Vor allem Ski- und Snowboardfahren sind hier aufgrund des Gletschers beliebt, was bis circa Mai und ab Oktober möglich ist. Da ich jedoch schon seit Jahren nicht mehr auf Skiern gestanden bin und die Natur zudem viel lieber in Ruhe genieße und nicht mit vielen Menschen teilen möchte, entscheide ich mich für das Alternativprogramm – meiner Meinung nach 1.000 Mal spannender und intensiver als Skifahren!

Anreise & herrlich schlafen in Zell am See-Kaprun

Von München dauert es nur gut zwei Stunden mit dem Auto bis nach Zell am See/Kaprun. Es ist ein trüber, leicht verregneter Tag im März. Doch als ich am frühen Nachmittag in meinem Hotel Tauern Spa in Kaprun ankomme, scheint die Sonne, und der Himmel zeigt sich in strahlendem Blau.
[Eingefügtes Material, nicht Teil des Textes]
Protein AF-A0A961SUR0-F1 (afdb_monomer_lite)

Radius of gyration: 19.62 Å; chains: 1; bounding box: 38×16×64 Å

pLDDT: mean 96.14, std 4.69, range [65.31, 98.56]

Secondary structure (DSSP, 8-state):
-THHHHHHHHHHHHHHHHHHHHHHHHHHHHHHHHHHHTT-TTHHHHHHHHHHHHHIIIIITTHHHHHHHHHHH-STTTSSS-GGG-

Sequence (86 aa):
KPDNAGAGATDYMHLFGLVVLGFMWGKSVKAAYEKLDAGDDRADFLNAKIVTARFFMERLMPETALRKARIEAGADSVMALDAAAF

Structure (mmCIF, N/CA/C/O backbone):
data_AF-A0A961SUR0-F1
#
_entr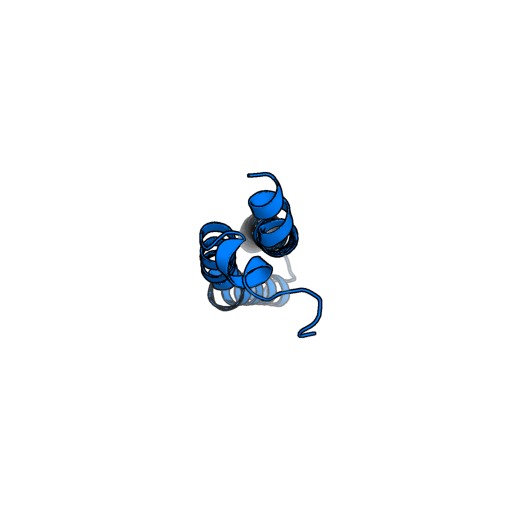y.id   AF-A0A961SUR0-F1
#
loop_
_atom_site.group_PDB
_atom_site.id
_atom_site.type_symbol
_atom_site.label_atom_id
_atom_site.label_alt_id
_atom_site.label_comp_id
_atom_site.label_asym_id
_atom_site.label_entity_id
_atom_site.label_seq_id
_atom_site.pdbx_PDB_ins_code
_atom_site.Cartn_x
_atom_site.Cartn_y
_atom_site.Cartn_z
_atom_site.occupancy
_atom_site.B_iso_or_equiv
_atom_site.auth_seq_id
_atom_site.auth_comp_id
_atom_site.auth_asym_id
_atom_site.auth_atom_id
_atom_site.pdbx_PDB_model_num
ATOM 1 N N . LYS A 1 1 ? 20.307 5.429 -18.636 1.00 65.31 1 LYS A N 1
ATOM 2 C CA . LYS A 1 1 ? 19.094 5.202 -19.457 1.00 65.31 1 LYS A CA 1
ATOM 3 C C . LYS A 1 1 ? 17.939 6.014 -18.858 1.00 65.31 1 LYS A C 1
ATOM 5 O O . LYS A 1 1 ? 17.321 5.517 -17.922 1.00 65.31 1 LYS A O 1
ATOM 10 N N . PRO A 1 2 ? 17.718 7.269 -19.290 1.00 82.00 2 PRO A N 1
ATOM 11 C CA . PRO A 1 2 ? 16.658 8.129 -18.745 1.00 82.00 2 PRO A CA 1
ATOM 12 C C . PRO A 1 2 ? 15.245 7.579 -19.006 1.00 82.00 2 PRO A C 1
ATOM 14 O O . PRO A 1 2 ? 14.375 7.729 -18.153 1.00 82.00 2 PRO A O 1
ATOM 17 N N . ASP A 1 3 ? 15.044 6.845 -20.102 1.00 89.75 3 ASP A N 1
ATOM 18 C CA . ASP A 1 3 ? 13.730 6.305 -20.486 1.00 89.75 3 ASP A CA 1
ATOM 19 C C . ASP A 1 3 ? 13.165 5.307 -19.467 1.00 89.75 3 ASP A C 1
ATOM 21 O O . ASP A 1 3 ? 11.956 5.247 -19.271 1.00 89.75 3 ASP A O 1
ATOM 25 N N . ASN A 1 4 ? 14.026 4.591 -18.729 1.00 90.94 4 ASN A N 1
ATOM 26 C CA . ASN A 1 4 ? 13.597 3.704 -17.638 1.00 90.94 4 ASN A CA 1
ATOM 27 C C . ASN A 1 4 ? 12.892 4.471 -16.512 1.00 90.94 4 ASN A C 1
ATOM 29 O O . ASN A 1 4 ? 11.932 3.969 -15.932 1.00 90.94 4 ASN A O 1
ATOM 33 N N . ALA A 1 5 ? 13.360 5.684 -16.202 1.00 88.56 5 ALA A N 1
ATOM 34 C CA . ALA A 1 5 ? 12.722 6.518 -15.191 1.00 88.56 5 ALA A CA 1
ATOM 35 C C . ALA A 1 5 ? 11.348 7.001 -15.673 1.00 88.56 5 ALA A C 1
ATOM 37 O O . ALA A 1 5 ? 10.395 6.989 -14.898 1.00 88.56 5 ALA A O 1
ATOM 38 N N . GLY A 1 6 ? 11.234 7.366 -16.956 1.00 91.25 6 GLY A N 1
ATOM 39 C CA . GLY A 1 6 ? 9.962 7.742 -17.575 1.00 91.25 6 GLY A CA 1
ATOM 40 C C . GLY A 1 6 ? 8.959 6.587 -17.613 1.00 91.25 6 GLY A C 1
ATOM 41 O O . GLY A 1 6 ? 7.823 6.751 -17.178 1.00 91.25 6 GLY A O 1
ATOM 42 N N . ALA A 1 7 ? 9.396 5.402 -18.046 1.00 94.19 7 ALA A N 1
ATOM 43 C CA . ALA A 1 7 ? 8.558 4.208 -18.153 1.00 94.19 7 ALA A CA 1
ATOM 44 C C . ALA A 1 7 ? 7.991 3.742 -16.798 1.00 94.19 7 ALA A C 1
ATOM 46 O O . ALA A 1 7 ? 6.858 3.273 -16.732 1.00 94.19 7 ALA A O 1
ATOM 47 N N . GLY A 1 8 ? 8.749 3.901 -15.706 1.00 95.81 8 GLY A N 1
ATOM 48 C CA . GLY A 1 8 ? 8.324 3.499 -14.360 1.00 95.81 8 GLY A CA 1
ATOM 49 C C . GLY A 1 8 ? 7.599 4.578 -13.543 1.00 95.81 8 GLY A C 1
ATOM 50 O O . GLY A 1 8 ? 7.088 4.275 -12.463 1.00 95.81 8 GLY A O 1
ATOM 51 N N . ALA A 1 9 ? 7.548 5.832 -14.008 1.00 96.25 9 ALA A N 1
ATOM 52 C CA . ALA A 1 9 ? 7.121 6.971 -13.187 1.00 96.25 9 ALA A CA 1
ATOM 53 C C . ALA A 1 9 ? 5.689 6.826 -12.640 1.00 96.25 9 ALA A C 1
ATOM 55 O O . ALA A 1 9 ? 5.438 7.058 -11.454 1.00 96.25 9 ALA A O 1
ATOM 56 N N . THR A 1 10 ? 4.744 6.406 -13.484 1.00 96.88 10 THR A N 1
ATOM 57 C CA . THR A 1 10 ? 3.336 6.257 -13.090 1.00 96.88 10 THR A CA 1
ATOM 58 C C . THR A 1 10 ? 3.131 5.103 -12.113 1.00 96.88 10 THR A C 1
ATOM 60 O O . THR A 1 10 ? 2.372 5.249 -11.152 1.00 96.88 10 THR A O 1
ATOM 63 N N . ASP A 1 11 ? 3.803 3.968 -12.314 1.00 97.94 11 ASP A N 1
ATOM 64 C CA . ASP A 1 11 ? 3.727 2.846 -11.375 1.00 97.94 11 ASP A CA 1
ATOM 65 C C . ASP A 1 11 ? 4.363 3.200 -10.030 1.00 97.94 11 ASP A C 1
ATOM 67 O O . ASP A 1 11 ? 3.801 2.861 -8.987 1.00 97.94 11 ASP A O 1
ATOM 71 N N . TYR A 1 12 ? 5.462 3.961 -10.034 1.00 97.88 12 TYR A N 1
ATOM 72 C CA . TYR A 1 12 ? 6.075 4.467 -8.808 1.00 97.88 12 TYR A CA 1
ATOM 73 C C . TYR A 1 12 ? 5.135 5.400 -8.039 1.00 97.88 12 TYR A C 1
ATOM 75 O O . TYR A 1 12 ? 4.947 5.218 -6.837 1.00 97.88 12 TYR A O 1
ATOM 83 N N . MET A 1 13 ? 4.494 6.357 -8.720 1.00 98.25 13 MET A N 1
ATOM 84 C CA . MET A 1 13 ? 3.541 7.284 -8.097 1.00 98.25 13 MET A CA 1
ATOM 85 C C . MET A 1 13 ? 2.433 6.533 -7.345 1.00 98.25 13 MET A C 1
ATOM 87 O O . MET A 1 13 ? 2.145 6.837 -6.187 1.00 98.25 13 MET A O 1
ATOM 91 N N . HIS A 1 14 ? 1.828 5.529 -7.980 1.00 98.44 14 HIS A N 1
ATOM 92 C CA . HIS A 1 14 ? 0.765 4.751 -7.352 1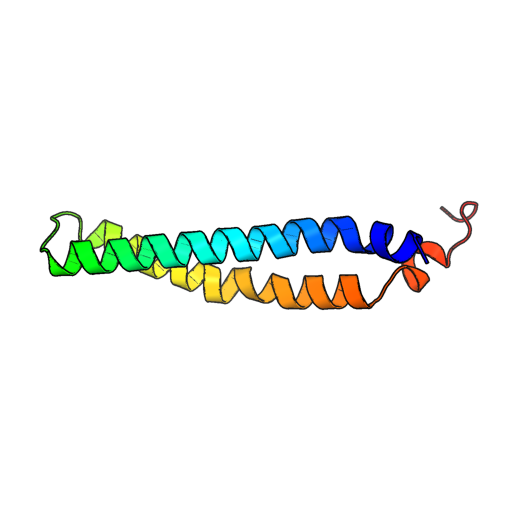.00 98.44 14 HIS A CA 1
ATOM 93 C C . HIS A 1 14 ? 1.283 3.829 -6.246 1.00 98.44 14 HIS A C 1
ATOM 95 O O . HIS A 1 14 ? 0.648 3.733 -5.198 1.00 98.44 14 HIS A O 1
ATOM 101 N N . LEU A 1 15 ? 2.432 3.172 -6.446 1.00 98.56 15 LEU A N 1
ATOM 102 C CA . LEU A 1 15 ? 3.065 2.346 -5.416 1.00 98.56 15 LEU A CA 1
ATOM 103 C C . LEU A 1 15 ? 3.312 3.179 -4.158 1.00 98.56 15 LEU A C 1
ATOM 105 O O . LEU A 1 15 ? 2.931 2.773 -3.062 1.00 98.56 15 LEU A O 1
ATOM 109 N N . PHE A 1 16 ? 3.890 4.368 -4.319 1.00 98.44 16 PHE A N 1
ATOM 110 C CA . PHE A 1 16 ? 4.136 5.279 -3.211 1.00 98.44 16 PHE A CA 1
ATOM 111 C C . PHE A 1 16 ? 2.828 5.721 -2.540 1.00 98.44 16 PHE A C 1
ATOM 113 O O . PHE A 1 16 ? 2.727 5.698 -1.314 1.00 98.44 16 PHE A O 1
ATOM 120 N N . GLY A 1 17 ? 1.794 6.037 -3.327 1.00 98.44 17 GLY A N 1
ATOM 121 C CA . GLY A 1 17 ? 0.459 6.348 -2.810 1.00 98.44 17 GLY A CA 1
ATOM 122 C C . GLY A 1 17 ? -0.133 5.227 -1.947 1.00 98.44 17 GLY A C 1
ATOM 123 O O . GLY A 1 17 ? -0.636 5.494 -0.855 1.00 98.44 17 GLY A O 1
ATOM 124 N N . LEU A 1 18 ? -0.016 3.968 -2.382 1.00 98.50 18 LEU A N 1
ATOM 125 C CA . LEU A 1 18 ? -0.466 2.800 -1.614 1.00 98.50 18 LEU A CA 1
ATOM 126 C C . LEU A 1 18 ? 0.282 2.669 -0.282 1.00 98.50 18 LEU A C 1
ATOM 128 O O . LEU A 1 18 ? -0.350 2.435 0.748 1.00 98.50 18 LEU A O 1
ATOM 132 N N . VAL A 1 19 ? 1.601 2.882 -0.279 1.00 98.38 19 VAL A N 1
ATOM 133 C CA . VAL A 1 19 ? 2.421 2.849 0.944 1.00 98.38 19 VAL A CA 1
ATOM 134 C C . VAL A 1 19 ? 2.001 3.951 1.921 1.00 98.38 19 VAL A C 1
ATOM 136 O O . VAL A 1 19 ? 1.804 3.679 3.107 1.00 98.38 19 VAL A O 1
ATOM 139 N N . VAL A 1 20 ? 1.801 5.181 1.437 1.00 98.50 20 VAL A N 1
ATOM 140 C CA . VAL A 1 20 ? 1.347 6.308 2.269 1.00 98.50 20 VAL A CA 1
ATOM 141 C C . VAL A 1 20 ? -0.033 6.028 2.870 1.00 98.50 20 VAL A C 1
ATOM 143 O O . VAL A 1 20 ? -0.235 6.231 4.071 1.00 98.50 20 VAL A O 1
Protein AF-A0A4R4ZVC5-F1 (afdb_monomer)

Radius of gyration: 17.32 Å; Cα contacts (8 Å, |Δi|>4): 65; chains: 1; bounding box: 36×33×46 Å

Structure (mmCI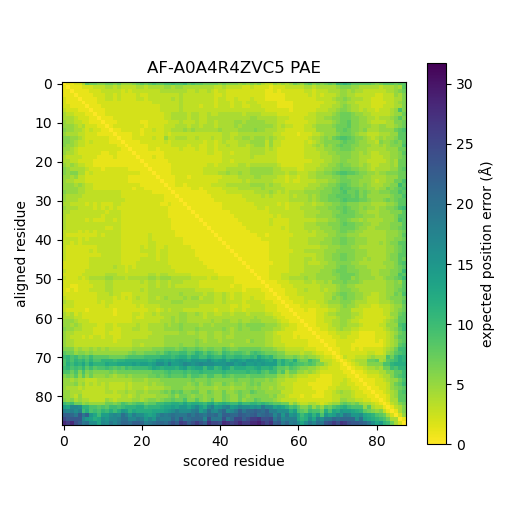F, N/CA/C/O backbone):
data_AF-A0A4R4ZVC5-F1
#
_entry.id   AF-A0A4R4ZVC5-F1
#
loop_
_atom_site.group_PDB
_atom_site.id
_atom_site.type_symbol
_atom_site.label_atom_id
_atom_site.label_alt_id
_atom_site.label_comp_id
_atom_site.label_asym_id
_atom_site.label_entity_id
_atom_site.label_seq_id
_atom_site.pdbx_PDB_ins_code
_atom_site.Cartn_x
_atom_site.Cartn_y
_atom_site.Cartn_z
_atom_site.occupancy
_atom_site.B_iso_or_equiv
_atom_site.auth_seq_id
_atom_site.auth_comp_id
_atom_site.auth_asym_id
_atom_site.auth_atom_id
_atom_site.pdbx_PDB_model_num
ATOM 1 N N . MET A 1 1 ? -10.853 -19.888 1.214 1.00 91.12 1 MET A N 1
ATOM 2 C CA . MET A 1 1 ? -10.269 -19.016 2.263 1.00 91.12 1 MET A CA 1
ATOM 3 C C . MET A 1 1 ? -9.931 -17.674 1.628 1.00 91.12 1 MET A C 1
ATOM 5 O O . MET A 1 1 ? -9.639 -17.679 0.442 1.00 91.12 1 MET A O 1
ATOM 9 N N . LYS A 1 2 ? -10.018 -16.550 2.350 1.00 95.69 2 LYS A N 1
ATOM 10 C CA . LYS A 1 2 ? -9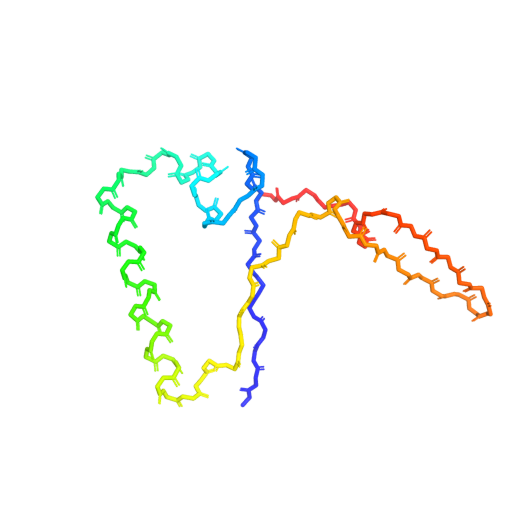.676 -15.213 1.824 1.00 95.69 2 LYS A CA 1
ATOM 11 C C . LYS A 1 2 ? -8.430 -14.680 2.530 1.00 95.69 2 LYS A C 1
ATOM 13 O O . LYS A 1 2 ? -8.257 -14.954 3.715 1.00 95.69 2 LYS A O 1
ATOM 18 N N . TYR A 1 3 ? -7.621 -13.906 1.814 1.00 97.19 3 TYR A N 1
ATOM 19 C CA . TYR A 1 3 ? -6.403 -13.280 2.326 1.00 97.19 3 TYR A CA 1
ATOM 20 C C . TYR A 1 3 ? -6.445 -11.774 2.074 1.00 97.19 3 TYR A C 1
ATOM 22 O O . TYR A 1 3 ? -7.033 -11.326 1.090 1.00 97.19 3 TYR A O 1
ATOM 30 N N . LEU A 1 4 ? -5.820 -11.008 2.966 1.00 96.69 4 LEU A N 1
ATOM 31 C CA . LEU A 1 4 ? -5.576 -9.582 2.782 1.00 96.69 4 LEU A CA 1
ATOM 32 C C . LEU A 1 4 ? -4.071 -9.383 2.615 1.00 96.69 4 LEU A C 1
ATOM 34 O O . LEU A 1 4 ? -3.308 -9.671 3.534 1.00 96.69 4 LEU A O 1
ATOM 38 N N . ILE A 1 5 ? -3.661 -8.909 1.442 1.00 95.25 5 ILE A N 1
ATOM 39 C CA . ILE A 1 5 ? -2.264 -8.592 1.142 1.00 95.25 5 ILE A CA 1
ATOM 40 C C . ILE A 1 5 ? -2.077 -7.094 1.372 1.00 95.25 5 ILE A C 1
ATOM 42 O O . ILE A 1 5 ? -2.715 -6.279 0.708 1.00 95.25 5 ILE A O 1
ATOM 46 N N . LEU A 1 6 ? -1.227 -6.736 2.335 1.00 95.25 6 LEU A N 1
ATOM 47 C CA . LEU A 1 6 ? -0.899 -5.346 2.646 1.00 95.25 6 LEU A CA 1
ATOM 48 C C . LEU A 1 6 ? 0.423 -4.968 1.975 1.00 95.25 6 LEU A C 1
ATOM 50 O O . LEU A 1 6 ? 1.482 -5.468 2.356 1.00 95.25 6 LEU A O 1
ATOM 54 N N . ILE A 1 7 ? 0.350 -4.076 0.990 1.00 92.44 7 ILE A N 1
ATOM 55 C CA . ILE A 1 7 ? 1.523 -3.516 0.314 1.00 92.44 7 ILE A CA 1
ATOM 56 C C . ILE A 1 7 ? 1.984 -2.294 1.110 1.00 92.44 7 ILE A C 1
ATOM 58 O O . ILE A 1 7 ? 1.231 -1.333 1.250 1.00 92.44 7 ILE A O 1
ATOM 62 N N . HIS A 1 8 ? 3.213 -2.339 1.620 1.00 91.75 8 HIS A N 1
ATOM 63 C CA . HIS A 1 8 ? 3.843 -1.228 2.333 1.00 91.75 8 HIS A CA 1
ATOM 64 C C . HIS A 1 8 ? 4.898 -0.589 1.433 1.00 91.75 8 HIS A C 1
ATOM 66 O O . HIS A 1 8 ? 5.676 -1.291 0.784 1.00 91.75 8 HIS A O 1
ATOM 72 N N . SER A 1 9 ? 4.897 0.738 1.357 1.00 90.56 9 SER A N 1
ATOM 73 C CA . SER A 1 9 ? 5.824 1.508 0.535 1.00 90.56 9 SER A CA 1
ATOM 74 C C . SER A 1 9 ? 5.853 2.949 1.032 1.00 90.56 9 SER A C 1
ATOM 76 O O . SER A 1 9 ? 4.803 3.489 1.374 1.00 90.56 9 SER A O 1
ATOM 78 N N . ASN A 1 10 ? 7.029 3.576 0.990 1.00 90.56 10 ASN A N 1
ATOM 79 C CA . ASN A 1 10 ? 7.218 4.983 1.338 1.00 90.56 10 ASN A CA 1
ATOM 80 C C . ASN A 1 10 ? 7.679 5.801 0.111 1.00 90.56 10 ASN A C 1
ATOM 82 O O . ASN A 1 10 ? 8.870 6.096 -0.020 1.00 90.56 10 ASN A O 1
ATOM 86 N N . PRO A 1 11 ? 6.776 6.091 -0.845 1.00 93.44 11 PRO A N 1
ATOM 87 C CA . PRO A 1 11 ? 7.083 6.904 -2.018 1.00 93.44 11 PRO A CA 1
ATOM 88 C C . PRO A 1 11 ? 7.287 8.384 -1.659 1.00 93.44 11 PRO A C 1
ATOM 90 O O . PRO A 1 11 ? 6.471 8.988 -0.961 1.00 93.44 11 PRO A O 1
ATOM 93 N N . GLU A 1 12 ? 8.334 8.995 -2.213 1.00 92.25 12 GLU A N 1
ATOM 94 C CA . GLU A 1 12 ? 8.649 10.415 -2.053 1.00 92.25 12 GLU A CA 1
ATOM 95 C C . GLU A 1 12 ? 8.867 11.095 -3.426 1.00 92.25 12 GLU A C 1
ATOM 97 O O . GLU A 1 12 ? 9.883 10.828 -4.093 1.00 92.25 12 GLU A O 1
ATOM 102 N N . PRO A 1 13 ? 7.949 11.991 -3.865 1.00 93.69 13 PRO A N 1
ATOM 103 C CA . PRO A 1 13 ? 6.636 12.306 -3.266 1.00 93.69 13 PRO A CA 1
ATOM 104 C C . PRO A 1 13 ? 5.639 11.135 -3.357 1.00 93.69 13 PRO A C 1
ATOM 106 O O . PRO A 1 13 ? 5.849 10.208 -4.131 1.00 93.69 13 PRO A O 1
ATOM 109 N N . TRP A 1 14 ? 4.521 11.188 -2.619 1.00 93.75 14 TRP A N 1
ATOM 110 C CA . TRP A 1 14 ? 3.506 10.129 -2.694 1.00 93.75 14 TRP A CA 1
ATOM 111 C C . TRP A 1 14 ? 2.882 10.043 -4.090 1.00 93.75 14 TRP A C 1
ATOM 113 O O . TRP A 1 14 ? 2.374 11.039 -4.609 1.00 93.75 14 TRP A O 1
ATOM 123 N N . GLY A 1 15 ? 2.868 8.848 -4.675 1.00 93.38 15 GLY A N 1
ATOM 124 C CA . GLY A 1 15 ? 2.344 8.616 -6.015 1.00 93.38 15 GLY A CA 1
ATOM 125 C C . GLY A 1 15 ? 2.114 7.136 -6.301 1.00 93.38 15 GLY A C 1
ATOM 126 O O . GLY A 1 15 ? 2.602 6.267 -5.581 1.00 93.38 15 GLY A O 1
ATOM 127 N N . HIS A 1 16 ? 1.338 6.861 -7.348 1.00 91.88 16 HIS A N 1
ATOM 128 C CA . HIS A 1 16 ? 1.095 5.517 -7.862 1.00 91.88 16 HIS A CA 1
ATOM 129 C C . HIS A 1 16 ? 1.432 5.477 -9.363 1.00 91.88 16 HIS A C 1
ATOM 131 O O . HIS A 1 16 ? 0.987 6.383 -10.072 1.00 91.88 16 HIS A O 1
ATOM 137 N N . PRO A 1 17 ? 2.143 4.448 -9.862 1.00 93.12 17 PRO A N 1
ATOM 138 C CA . PRO A 1 17 ? 2.679 3.293 -9.128 1.00 93.12 17 PRO A CA 1
ATOM 139 C C . PRO A 1 17 ? 3.767 3.687 -8.123 1.00 93.12 17 PRO A C 1
ATOM 141 O O . PRO A 1 17 ? 4.627 4.505 -8.432 1.00 93.12 17 PRO A O 1
ATOM 144 N N . THR A 1 18 ? 3.738 3.131 -6.906 1.00 93.88 18 THR A N 1
ATOM 145 C CA . THR A 1 18 ? 4.631 3.586 -5.819 1.00 93.88 18 THR A CA 1
ATOM 146 C C . THR A 1 18 ? 6.107 3.399 -6.156 1.00 93.88 18 THR A C 1
ATOM 148 O O . THR A 1 18 ? 6.932 4.219 -5.757 1.00 93.88 18 THR A O 1
ATOM 151 N N . ILE A 1 19 ? 6.440 2.370 -6.943 1.00 93.38 19 ILE A N 1
ATOM 152 C CA . ILE A 1 19 ? 7.810 2.047 -7.352 1.00 93.38 19 ILE A CA 1
ATOM 153 C C . ILE A 1 19 ? 8.513 3.236 -8.021 1.00 93.38 19 ILE A C 1
ATOM 155 O O . ILE A 1 19 ? 9.666 3.508 -7.693 1.00 93.38 19 ILE A O 1
ATOM 159 N N . ASP A 1 20 ? 7.814 4.029 -8.838 1.00 94.81 20 ASP A N 1
ATOM 160 C CA . ASP A 1 20 ? 8.399 5.186 -9.533 1.00 94.81 20 ASP A CA 1
ATOM 161 C C . ASP A 1 20 ? 8.829 6.320 -8.593 1.00 94.81 20 ASP A C 1
ATOM 163 O O . ASP A 1 20 ? 9.643 7.173 -8.954 1.00 94.81 20 ASP A O 1
ATOM 167 N N . PHE A 1 21 ? 8.326 6.300 -7.362 1.00 95.31 21 PHE A N 1
ATOM 168 C CA . PHE A 1 21 ? 8.562 7.322 -6.354 1.00 95.31 21 PHE A CA 1
ATOM 169 C C . PHE A 1 21 ? 9.434 6.825 -5.191 1.00 95.31 21 PHE A C 1
ATOM 171 O O . PHE A 1 21 ? 9.678 7.570 -4.246 1.00 95.31 21 PHE A O 1
ATOM 178 N N . THR A 1 22 ? 9.955 5.597 -5.255 1.00 94.88 22 THR A N 1
ATOM 179 C CA . THR A 1 22 ? 10.907 5.062 -4.263 1.00 94.88 22 THR A CA 1
ATOM 180 C C . THR A 1 22 ? 12.351 5.183 -4.746 1.00 94.88 22 THR A C 1
ATOM 182 O O . THR A 1 22 ? 12.615 5.226 -5.946 1.00 94.88 22 THR A O 1
ATOM 185 N N . GLU A 1 23 ? 13.320 5.206 -3.826 1.00 94.69 23 GLU A N 1
ATOM 186 C CA . GLU A 1 23 ? 14.746 5.145 -4.187 1.00 94.69 23 GLU A CA 1
ATOM 187 C C . GLU A 1 23 ? 15.075 3.869 -4.975 1.00 94.69 23 GLU A C 1
ATOM 189 O O . GLU A 1 23 ? 15.679 3.944 -6.044 1.00 94.69 23 GLU A O 1
ATOM 194 N N . ILE A 1 24 ? 14.590 2.718 -4.493 1.00 92.44 24 ILE A N 1
ATOM 195 C CA . ILE A 1 24 ? 14.796 1.415 -5.134 1.00 92.44 24 ILE A CA 1
ATOM 196 C C . ILE A 1 24 ? 14.249 1.435 -6.561 1.00 92.44 24 ILE A C 1
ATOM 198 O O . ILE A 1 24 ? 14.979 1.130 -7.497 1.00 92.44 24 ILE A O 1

Ich Glückskind! Begrüßt werde ich mit einem leckeren Shot aus Blutorangensaft und beziehe anschließend mein hübsches Zimmer mit herrlichem Blick auf die Berge. Auf meinem Balkon nehme ich die wunderbare Ruhe und klare österreichische Bergluft tief in mich auf. Die Vögel zwitschern vergnügt, und ich fühle mich schon nach wenigen Minuten wie zuhause.

Das Tauern Spa verfügt, wie der Name schon vermuten lässt, über einen Spa Bereich. Hier handelt es sich aber nicht um zwei, drei Saunen, sondern eine Wellnessoase auf mehr als 20.000 m2! Saunen, Dampfbäder, Pools und behagliche Ruheräume lassen gestresste Großstädter alle Gänge runterfahren. Hotelgäste kommen außerdem in den Genuss des privaten Spabereichs mit zwei Panoramasaunen, einem Dampfbad, Skylinepool und Außenbereich mit Liegen.

Zell am See-Kaprun Oesterreich Tauern Spa Ausblick

Und genau hier lasse ich mir erst einmal die wunderbar warme Sonne ins Gesicht scheinen. Es ist erst März, doch sie wärmt bereits so sehr, dass ich sogar schon im Bikini hier liegen kann. Ich könnte mir gerade nichts Schöneres vorstellen! Nach einem Honigaufguss und einem Sprung ins kalte Wasser ziehe ich mich mit einem warmen Kräutertee und ein paar Nüssen in meinen Lieblingsruheraum zurück. Bist du schon einmal in den Genuss eines warmen Wasserbetts gekommen? Ein absoluter Traum zum Entspannen, sag ich dir!

Das Abendessen fällt reichlich aus. 5 köstliche Gänge inklusive Suppe und frischem Salat vom Buffet erwarten mich – und der beste, zarteste Tafelspitz meines Lebens!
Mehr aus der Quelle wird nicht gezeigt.